Error is produced in the velocity of compensation lens 8 detected by the above-described conventional method and, therefore, the precision of vibration control is poor. Thus, it may also be impossible to accurately detect compensation lens velocity VR when the camera shutter control during exposure is simultaneously executed by CPU 1. Furthermore, accurate detection of compensation lens velocity VR may be impossible when shutter control is executed using timer interrupts which are activated at specific intervals in the same way as the vibration compensation control timer interrupt processing.
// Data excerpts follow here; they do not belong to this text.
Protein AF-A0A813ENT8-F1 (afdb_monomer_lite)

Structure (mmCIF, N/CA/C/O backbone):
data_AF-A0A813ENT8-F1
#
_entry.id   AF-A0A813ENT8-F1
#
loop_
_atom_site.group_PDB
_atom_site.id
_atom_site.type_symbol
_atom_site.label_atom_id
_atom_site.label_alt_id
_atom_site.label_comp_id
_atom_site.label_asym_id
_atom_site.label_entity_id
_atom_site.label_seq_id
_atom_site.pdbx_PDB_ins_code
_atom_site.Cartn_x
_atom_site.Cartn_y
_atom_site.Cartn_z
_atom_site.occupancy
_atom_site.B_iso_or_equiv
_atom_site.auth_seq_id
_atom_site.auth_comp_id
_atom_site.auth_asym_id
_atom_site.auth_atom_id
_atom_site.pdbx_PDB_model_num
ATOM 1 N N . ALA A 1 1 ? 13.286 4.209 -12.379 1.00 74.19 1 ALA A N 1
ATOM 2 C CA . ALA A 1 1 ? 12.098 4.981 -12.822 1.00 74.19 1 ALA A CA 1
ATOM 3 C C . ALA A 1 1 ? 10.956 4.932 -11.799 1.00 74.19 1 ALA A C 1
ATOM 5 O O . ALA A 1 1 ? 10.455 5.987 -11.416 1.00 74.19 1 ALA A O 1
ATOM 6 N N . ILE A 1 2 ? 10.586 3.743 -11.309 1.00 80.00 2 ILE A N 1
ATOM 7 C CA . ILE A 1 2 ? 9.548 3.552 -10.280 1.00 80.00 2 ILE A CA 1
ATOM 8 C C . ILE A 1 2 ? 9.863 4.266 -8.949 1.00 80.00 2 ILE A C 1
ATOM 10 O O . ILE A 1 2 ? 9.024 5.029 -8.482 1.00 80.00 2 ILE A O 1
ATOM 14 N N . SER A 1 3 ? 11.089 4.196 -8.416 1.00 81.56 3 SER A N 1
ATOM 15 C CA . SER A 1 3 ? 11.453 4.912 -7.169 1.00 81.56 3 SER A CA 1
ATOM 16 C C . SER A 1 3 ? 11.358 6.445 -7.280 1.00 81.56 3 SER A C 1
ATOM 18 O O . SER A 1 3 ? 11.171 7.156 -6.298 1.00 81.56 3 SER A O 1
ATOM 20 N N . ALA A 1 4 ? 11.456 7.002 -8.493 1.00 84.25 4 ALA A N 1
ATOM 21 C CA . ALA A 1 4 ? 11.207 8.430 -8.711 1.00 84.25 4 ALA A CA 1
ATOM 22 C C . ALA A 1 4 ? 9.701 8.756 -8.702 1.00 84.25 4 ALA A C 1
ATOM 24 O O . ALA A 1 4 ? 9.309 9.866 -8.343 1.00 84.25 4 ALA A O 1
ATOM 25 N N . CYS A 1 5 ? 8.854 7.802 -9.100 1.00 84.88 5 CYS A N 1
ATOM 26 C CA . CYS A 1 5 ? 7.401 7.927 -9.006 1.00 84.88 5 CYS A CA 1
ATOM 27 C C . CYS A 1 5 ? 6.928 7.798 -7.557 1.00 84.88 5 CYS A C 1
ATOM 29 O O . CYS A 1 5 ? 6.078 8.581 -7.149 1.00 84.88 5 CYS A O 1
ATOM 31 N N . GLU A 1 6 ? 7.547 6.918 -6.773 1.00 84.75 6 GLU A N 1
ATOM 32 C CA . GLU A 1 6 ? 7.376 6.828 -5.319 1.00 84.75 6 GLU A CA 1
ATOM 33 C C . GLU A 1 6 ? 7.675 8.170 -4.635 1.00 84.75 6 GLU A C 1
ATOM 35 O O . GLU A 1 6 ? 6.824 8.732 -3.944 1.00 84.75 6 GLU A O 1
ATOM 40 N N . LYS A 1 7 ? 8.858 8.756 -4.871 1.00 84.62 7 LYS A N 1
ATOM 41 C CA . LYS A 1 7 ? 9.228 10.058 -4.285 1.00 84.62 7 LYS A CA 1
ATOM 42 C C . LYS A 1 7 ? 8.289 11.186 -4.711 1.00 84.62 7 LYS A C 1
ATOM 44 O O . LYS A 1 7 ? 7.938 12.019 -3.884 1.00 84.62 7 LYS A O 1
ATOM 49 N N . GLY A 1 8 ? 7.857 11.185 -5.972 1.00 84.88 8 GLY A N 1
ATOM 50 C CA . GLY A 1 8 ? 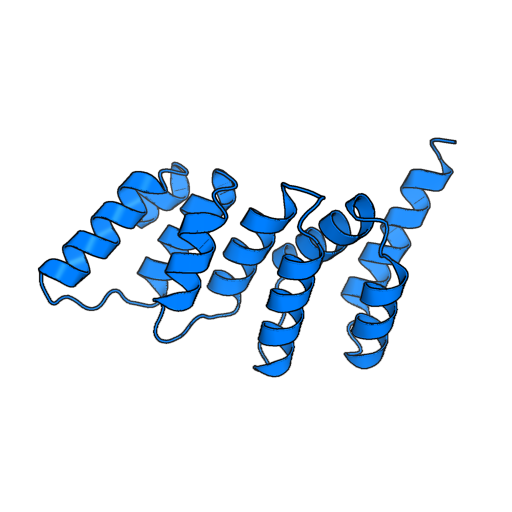6.954 12.199 -6.519 1.00 84.88 8 GLY A CA 1
ATOM 51 C C . GLY A 1 8 ? 5.459 11.947 -6.289 1.00 84.88 8 GLY A C 1
ATOM 52 O O . GLY A 1 8 ? 4.653 12.734 -6.788 1.00 84.88 8 GLY A O 1
ATOM 53 N N . GLY A 1 9 ? 5.070 10.849 -5.627 1.00 83.88 9 GLY A N 1
ATOM 54 C CA . GLY A 1 9 ? 3.664 10.442 -5.502 1.00 83.88 9 GLY A CA 1
ATOM 55 C C . GLY A 1 9 ? 2.956 10.351 -6.860 1.00 83.88 9 GLY A C 1
ATOM 56 O O . GLY A 1 9 ? 1.831 10.824 -7.013 1.00 83.88 9 GLY A O 1
ATOM 57 N N . ARG A 1 10 ? 3.645 9.853 -7.894 1.00 88.75 10 ARG A N 1
ATOM 58 C CA . ARG A 1 10 ? 3.116 9.727 -9.263 1.00 88.75 10 ARG A CA 1
ATOM 59 C C . ARG A 1 10 ? 2.589 8.314 -9.500 1.00 88.75 10 ARG A C 1
ATOM 61 O O . ARG A 1 10 ? 3.159 7.581 -10.307 1.00 88.75 10 ARG A O 1
ATOM 68 N N . TRP A 1 11 ? 1.518 7.946 -8.800 1.00 86.38 11 TRP A N 1
ATOM 69 C CA . TRP A 1 11 ? 0.930 6.603 -8.867 1.00 86.38 11 TRP A CA 1
ATOM 70 C C . TRP A 1 11 ? 0.517 6.197 -10.288 1.00 86.38 11 TRP A C 1
ATOM 72 O O . TRP A 1 11 ? 0.844 5.095 -10.700 1.00 86.38 11 TRP A O 1
ATOM 82 N N . VAL A 1 12 ? -0.077 7.103 -11.081 1.00 89.56 12 VAL A N 1
ATOM 83 C CA . VAL A 1 12 ? -0.484 6.814 -12.475 1.00 89.56 12 VAL A CA 1
ATOM 84 C C . VAL A 1 12 ? 0.708 6.326 -13.293 1.00 89.56 12 VAL A C 1
ATOM 86 O O . VAL A 1 12 ? 0.639 5.317 -13.979 1.00 89.56 12 VAL A O 1
ATOM 89 N N . ARG A 1 13 ? 1.845 7.020 -13.169 1.00 89.25 13 ARG A N 1
ATOM 90 C CA . ARG A 1 13 ? 3.070 6.654 -13.884 1.00 89.25 13 ARG A CA 1
ATOM 91 C C . ARG A 1 13 ? 3.71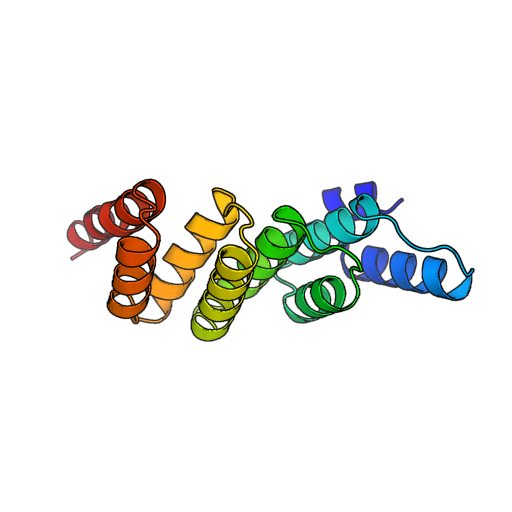2 5.393 -13.313 1.00 89.25 13 ARG A C 1
ATOM 93 O O . ARG A 1 13 ? 4.352 4.671 -14.063 1.00 89.25 13 ARG A O 1
ATOM 100 N N . ALA A 1 14 ? 3.575 5.141 -12.011 1.00 88.06 14 ALA A N 1
ATOM 101 C CA . ALA A 1 14 ? 4.035 3.895 -11.406 1.00 88.06 14 ALA A CA 1
ATOM 102 C C . ALA A 1 14 ? 3.230 2.692 -11.931 1.00 88.06 14 ALA A C 1
ATOM 104 O O . ALA A 1 14 ? 3.840 1.703 -12.319 1.00 88.06 14 ALA A O 1
ATOM 105 N N . MET A 1 15 ? 1.904 2.824 -12.043 1.00 87.31 15 MET A N 1
ATOM 106 C CA . MET A 1 15 ? 1.015 1.822 -12.642 1.00 87.31 15 MET A CA 1
ATOM 107 C C . MET A 1 15 ? 1.329 1.584 -14.118 1.00 87.31 15 MET A C 1
ATOM 109 O O . MET A 1 15 ? 1.574 0.452 -14.504 1.00 87.31 15 MET A O 1
ATOM 113 N N . SER A 1 16 ? 1.455 2.640 -14.931 1.00 89.62 16 SER A N 1
ATOM 114 C CA . SER A 1 16 ? 1.816 2.464 -16.346 1.00 89.62 16 SER A CA 1
ATOM 115 C C . SER A 1 16 ? 3.167 1.765 -16.532 1.00 89.62 16 SER A C 1
ATOM 117 O O . SER A 1 16 ? 3.348 1.029 -17.496 1.00 89.62 16 SER A O 1
ATOM 119 N N . LEU A 1 17 ? 4.122 1.989 -15.620 1.00 88.19 17 LEU A N 1
ATOM 120 C CA . LEU A 1 17 ? 5.406 1.284 -15.635 1.00 88.19 17 LEU A CA 1
ATOM 121 C C . LEU A 1 17 ? 5.263 -0.185 -15.214 1.00 88.19 17 LEU A C 1
ATOM 123 O O . LEU A 1 17 ? 5.957 -1.023 -15.778 1.00 88.19 17 LEU A O 1
ATOM 127 N N . LEU A 1 18 ? 4.390 -0.502 -14.251 1.00 86.44 18 LEU A N 1
ATOM 128 C CA . LEU A 1 18 ? 4.067 -1.886 -13.885 1.00 86.44 18 LEU A CA 1
ATOM 129 C C . LEU A 1 18 ? 3.424 -2.634 -15.055 1.00 86.44 18 LEU A C 1
ATOM 131 O O . LEU A 1 18 ? 3.874 -3.729 -15.393 1.00 86.44 18 LEU A O 1
ATOM 135 N N . ASP A 1 19 ? 2.447 -2.013 -15.716 1.00 87.69 19 ASP A N 1
ATOM 136 C CA . ASP A 1 19 ? 1.797 -2.587 -16.893 1.00 87.69 19 ASP A CA 1
ATOM 137 C C . ASP A 1 19 ? 2.821 -2.828 -18.003 1.00 87.69 19 ASP A C 1
ATOM 139 O O . ASP A 1 19 ? 2.897 -3.923 -18.553 1.00 87.69 19 ASP A O 1
ATOM 143 N N . GLU A 1 20 ? 3.659 -1.832 -18.311 1.00 89.31 20 GLU A N 1
ATOM 144 C CA . GLU A 1 20 ? 4.695 -1.946 -19.343 1.00 89.31 20 GLU A CA 1
ATOM 145 C C . GLU A 1 20 ? 5.669 -3.102 -19.067 1.00 89.31 20 GLU A C 1
ATOM 147 O O . GLU A 1 20 ? 6.064 -3.805 -20.001 1.00 89.31 20 GLU A O 1
ATOM 152 N N . LEU A 1 21 ? 6.044 -3.325 -17.803 1.00 85.50 21 LEU A N 1
ATOM 153 C CA . LEU A 1 21 ? 6.864 -4.474 -17.413 1.00 85.50 21 LEU A CA 1
ATOM 154 C C . LEU A 1 21 ? 6.135 -5.792 -17.707 1.00 85.50 21 LEU A C 1
ATOM 156 O O . LEU A 1 21 ? 6.718 -6.668 -18.350 1.00 85.50 21 LEU A O 1
ATOM 160 N N . GLY A 1 22 ? 4.849 -5.885 -17.355 1.00 82.88 22 GLY A N 1
ATOM 161 C CA . GLY A 1 22 ? 4.002 -7.036 -17.676 1.00 82.88 22 GLY A CA 1
ATOM 162 C C . GLY A 1 22 ? 3.900 -7.305 -19.182 1.00 82.88 22 GLY A C 1
ATOM 163 O O . GLY A 1 22 ? 4.141 -8.428 -19.625 1.00 82.88 22 GLY A O 1
ATOM 164 N N . TRP A 1 23 ? 3.646 -6.270 -19.991 1.00 86.19 23 TRP A N 1
ATOM 165 C CA . TRP A 1 23 ? 3.586 -6.373 -21.459 1.00 86.19 23 TRP A CA 1
ATOM 166 C C . TRP A 1 23 ? 4.911 -6.816 -22.086 1.00 86.19 23 TRP A C 1
ATOM 168 O O . TRP A 1 23 ? 4.917 -7.514 -23.099 1.00 86.19 23 TRP A O 1
ATOM 178 N N . ARG A 1 24 ? 6.044 -6.430 -21.490 1.00 88.06 24 ARG A N 1
ATOM 179 C CA . ARG A 1 24 ? 7.384 -6.849 -21.930 1.00 88.06 24 ARG A CA 1
ATOM 180 C C . ARG A 1 24 ? 7.772 -8.249 -21.438 1.00 88.06 24 ARG A C 1
ATOM 182 O O . ARG A 1 24 ? 8.884 -8.688 -21.725 1.00 88.06 24 ARG A O 1
ATOM 189 N N . GLY A 1 25 ? 6.898 -8.935 -20.697 1.00 82.75 25 GLY A N 1
ATOM 190 C CA . GLY A 1 25 ? 7.189 -10.235 -20.085 1.00 82.75 25 GLY A CA 1
ATOM 191 C C . GLY A 1 25 ? 8.226 -10.157 -18.960 1.00 82.75 25 GLY A C 1
ATOM 192 O O . GLY A 1 25 ? 8.839 -11.164 -18.612 1.00 82.75 25 GLY A O 1
ATOM 193 N N . VAL A 1 26 ? 8.456 -8.963 -18.407 1.00 85.25 26 VAL A N 1
ATOM 194 C CA . VAL A 1 26 ? 9.361 -8.750 -17.279 1.00 85.25 26 VAL A CA 1
ATOM 195 C C . VAL A 1 26 ? 8.528 -8.779 -16.009 1.00 85.25 26 VAL A C 1
ATOM 197 O O . VAL A 1 26 ? 7.720 -7.885 -15.773 1.00 85.25 26 VAL A O 1
ATOM 200 N N . HIS A 1 27 ? 8.738 -9.790 -15.171 1.00 80.38 27 HIS A N 1
ATOM 201 C CA . HIS A 1 27 ? 8.076 -9.850 -13.874 1.00 80.38 27 HIS A CA 1
ATOM 202 C C . HIS A 1 27 ? 8.616 -8.746 -12.955 1.00 80.38 27 HIS A C 1
ATOM 204 O O . HIS A 1 27 ? 9.818 -8.744 -12.666 1.00 80.38 27 HIS A O 1
ATOM 210 N N . PRO A 1 28 ? 7.767 -7.805 -12.499 1.00 82.62 28 PRO A N 1
ATOM 211 C CA . PRO A 1 28 ? 8.184 -6.814 -11.524 1.00 82.62 28 PRO A CA 1
ATOM 212 C C . PRO A 1 28 ? 8.545 -7.512 -10.214 1.00 82.62 28 PRO A C 1
ATOM 214 O O . PRO A 1 28 ? 7.857 -8.431 -9.770 1.00 82.62 28 PRO A O 1
ATOM 217 N N . ASP A 1 29 ? 9.632 -7.071 -9.592 1.00 84.56 29 ASP A N 1
ATOM 218 C CA . ASP A 1 29 ? 10.041 -7.572 -8.288 1.00 84.56 29 ASP A CA 1
ATOM 219 C C . ASP A 1 29 ? 9.209 -6.947 -7.155 1.00 84.56 29 ASP A C 1
ATOM 221 O O . ASP A 1 29 ? 8.483 -5.959 -7.326 1.00 84.56 29 ASP A O 1
ATOM 225 N N . THR A 1 30 ? 9.343 -7.506 -5.954 1.00 82.75 30 THR A N 1
ATOM 226 C CA . THR A 1 30 ? 8.659 -7.015 -4.751 1.00 82.75 30 THR A CA 1
ATOM 227 C C . THR A 1 30 ? 8.978 -5.542 -4.468 1.00 82.75 30 THR A C 1
ATOM 229 O O . THR A 1 30 ? 8.116 -4.796 -4.009 1.00 82.75 30 THR A O 1
ATOM 232 N N . ILE A 1 31 ? 10.197 -5.086 -4.784 1.00 85.00 31 ILE A N 1
ATOM 233 C CA . ILE A 1 31 ? 10.620 -3.686 -4.615 1.00 85.00 31 ILE A CA 1
ATOM 234 C C . ILE A 1 31 ? 9.821 -2.765 -5.545 1.00 85.00 31 ILE A C 1
ATOM 236 O O . ILE A 1 31 ? 9.393 -1.683 -5.137 1.00 85.00 31 ILE A O 1
ATOM 240 N N . THR A 1 32 ? 9.591 -3.194 -6.782 1.00 87.06 32 THR A N 1
ATOM 241 C CA . THR A 1 32 ? 8.852 -2.436 -7.788 1.00 87.06 32 THR A CA 1
ATOM 242 C C . THR A 1 32 ? 7.384 -2.263 -7.402 1.00 87.06 32 THR A C 1
ATOM 244 O O . THR A 1 32 ? 6.881 -1.134 -7.431 1.00 87.06 32 THR A O 1
ATOM 247 N N . TYR A 1 33 ? 6.719 -3.335 -6.961 1.00 87.31 33 TYR A N 1
ATOM 248 C CA . TYR A 1 33 ? 5.349 -3.254 -6.441 1.00 87.31 33 TYR A CA 1
ATOM 249 C C . TYR A 1 33 ? 5.262 -2.372 -5.193 1.00 87.31 33 TYR A C 1
ATOM 251 O O . TYR A 1 33 ? 4.383 -1.518 -5.097 1.00 87.31 33 TYR A O 1
ATOM 259 N N . ASN A 1 34 ? 6.223 -2.501 -4.279 1.00 87.12 34 ASN A N 1
ATOM 260 C CA . ASN A 1 34 ? 6.293 -1.689 -3.068 1.00 87.12 34 ASN A CA 1
ATOM 261 C C . ASN A 1 34 ? 6.412 -0.191 -3.355 1.00 87.12 34 ASN A C 1
ATOM 263 O O . ASN A 1 34 ? 5.662 0.614 -2.807 1.00 87.12 34 ASN A O 1
ATOM 267 N N . ALA A 1 35 ? 7.305 0.194 -4.262 1.00 89.00 35 ALA A N 1
ATOM 268 C CA . ALA A 1 35 ? 7.472 1.592 -4.640 1.00 89.00 35 ALA A CA 1
ATOM 269 C C . ALA A 1 35 ? 6.237 2.156 -5.374 1.00 89.00 35 ALA A C 1
ATOM 271 O O . ALA A 1 35 ? 5.921 3.342 -5.234 1.00 89.00 35 ALA A O 1
ATOM 272 N N . ALA A 1 36 ? 5.506 1.326 -6.127 1.00 88.44 36 ALA A N 1
ATOM 273 C CA . ALA A 1 36 ? 4.221 1.715 -6.706 1.00 88.44 36 ALA A CA 1
ATOM 274 C C . ALA A 1 36 ? 3.131 1.880 -5.631 1.00 88.44 36 ALA A C 1
ATOM 276 O O . ALA A 1 36 ? 2.404 2.877 -5.654 1.00 88.44 36 ALA A O 1
ATOM 277 N N . ALA A 1 37 ? 3.065 0.973 -4.652 1.00 87.12 37 ALA A N 1
ATOM 278 C CA . ALA A 1 37 ? 2.126 1.049 -3.534 1.00 87.12 37 ALA A CA 1
ATOM 279 C C . ALA A 1 37 ? 2.357 2.318 -2.693 1.00 87.12 37 ALA A C 1
ATOM 281 O O . ALA A 1 37 ? 1.421 3.085 -2.463 1.00 87.12 37 ALA A O 1
ATOM 282 N N . SER A 1 38 ? 3.609 2.633 -2.345 1.00 86.62 38 SER A N 1
ATOM 283 C CA . SER A 1 38 ? 3.965 3.874 -1.638 1.00 86.62 38 SER A CA 1
ATOM 284 C C . SER A 1 38 ? 3.703 5.143 -2.465 1.00 86.62 38 SER A C 1
ATOM 286 O O . SER A 1 38 ? 3.437 6.216 -1.918 1.00 86.62 38 SER A O 1
ATOM 288 N N . ALA A 1 39 ? 3.733 5.066 -3.803 1.00 88.00 39 ALA A N 1
ATOM 289 C CA . ALA A 1 39 ? 3.289 6.180 -4.645 1.00 88.00 39 ALA A CA 1
ATOM 290 C C . ALA A 1 39 ? 1.769 6.411 -4.536 1.00 88.00 39 ALA A C 1
ATOM 292 O O . ALA A 1 39 ? 1.329 7.564 -4.602 1.00 88.00 39 ALA A O 1
ATOM 293 N N . CYS A 1 40 ? 0.988 5.334 -4.383 1.00 85.88 40 CYS A N 1
ATOM 294 C CA . CYS A 1 40 ? -0.466 5.373 -4.197 1.00 85.88 40 CYS A CA 1
ATOM 295 C C . CYS A 1 40 ? -0.845 5.906 -2.813 1.00 85.88 40 CYS A C 1
ATOM 297 O O . CYS A 1 40 ? -1.735 6.751 -2.718 1.00 85.88 40 CYS A O 1
ATOM 299 N N . GLU A 1 41 ? -0.122 5.486 -1.774 1.00 84.69 41 GLU A N 1
ATOM 300 C CA . GLU A 1 41 ? -0.253 5.980 -0.398 1.00 84.69 41 GLU A CA 1
ATOM 301 C C . GLU A 1 41 ? -0.185 7.514 -0.338 1.00 84.69 41 GLU A C 1
ATOM 303 O O . GLU A 1 41 ? -1.108 8.167 0.145 1.00 84.69 41 GLU A O 1
ATOM 308 N N . LYS A 1 42 ? 0.854 8.115 -0.935 1.00 83.12 42 LYS A N 1
ATOM 309 C CA . LYS A 1 42 ? 1.074 9.577 -0.920 1.00 83.12 42 LYS A CA 1
ATOM 310 C C . LYS A 1 42 ? -0.021 10.397 -1.598 1.00 83.12 42 LYS A C 1
ATOM 312 O O . LYS A 1 42 ? -0.081 11.614 -1.424 1.00 83.12 42 LYS A O 1
ATOM 317 N N . ARG A 1 43 ? -0.831 9.762 -2.442 1.00 82.94 43 ARG A N 1
ATOM 318 C CA . ARG A 1 43 ? -1.966 10.388 -3.129 1.00 82.94 43 ARG A CA 1
ATOM 319 C C . ARG A 1 43 ? -3.302 9.832 -2.653 1.00 82.94 43 ARG A C 1
ATOM 321 O O . ARG A 1 43 ? -4.312 10.139 -3.278 1.00 82.94 43 ARG A O 1
ATOM 328 N N . SER A 1 44 ? -3.301 9.014 -1.600 1.00 80.62 44 SER A N 1
ATOM 329 C CA . SER A 1 44 ? -4.503 8.401 -1.028 1.00 80.62 44 SER A CA 1
ATOM 330 C C . SER A 1 44 ? -5.324 7.611 -2.057 1.00 80.62 44 SER A C 1
ATOM 332 O O . SER A 1 44 ? -6.547 7.536 -1.997 1.00 80.62 44 SER A O 1
ATOM 334 N N . CYS A 1 45 ? -4.650 7.034 -3.054 1.00 84.62 45 CYS A N 1
ATOM 335 C CA . CYS A 1 45 ? -5.289 6.324 -4.157 1.00 84.62 45 CYS A CA 1
ATOM 336 C C . CYS A 1 45 ? -5.465 4.849 -3.792 1.00 84.62 45 CYS A C 1
ATOM 338 O O . CYS A 1 45 ? -4.654 4.000 -4.159 1.00 84.62 45 CYS A O 1
ATOM 340 N N . TRP A 1 46 ? -6.530 4.553 -3.048 1.00 83.31 46 TRP A N 1
ATOM 341 C CA . TRP A 1 46 ? -6.793 3.220 -2.504 1.00 83.31 46 TRP A CA 1
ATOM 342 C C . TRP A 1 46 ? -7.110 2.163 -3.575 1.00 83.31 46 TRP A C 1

In addition, photographic devices having this type of conventional vibration compensation raise the resolution for the detection of the position of compensation lens 8 in order to improve the performance of vibration control. To enhance the resolution requires an increase in the number of holes in the circular plate used in interrupter detection. By doing this, the method increases the number of phase A signal and phase B signal pulses per unit of shift distance of compensation lens 8. If this is done, the phase A signal drop interrupt processing of FIG. 4 for the purpose of deriving the velocity of compensation lens 8 is frequently executed and, in the worst case, the processing capacity of CPU I may be exceeded and processing becomes impossible. Because the vibration compensation control timer interrupt processing of FIG. 5 for the purpose of correcting and controlling vibration must also be conducted simultaneously, it is necessary to have an extremely high performance one-chip microcomputer to execute the entire processing. This dramatically increases the cost of the camera.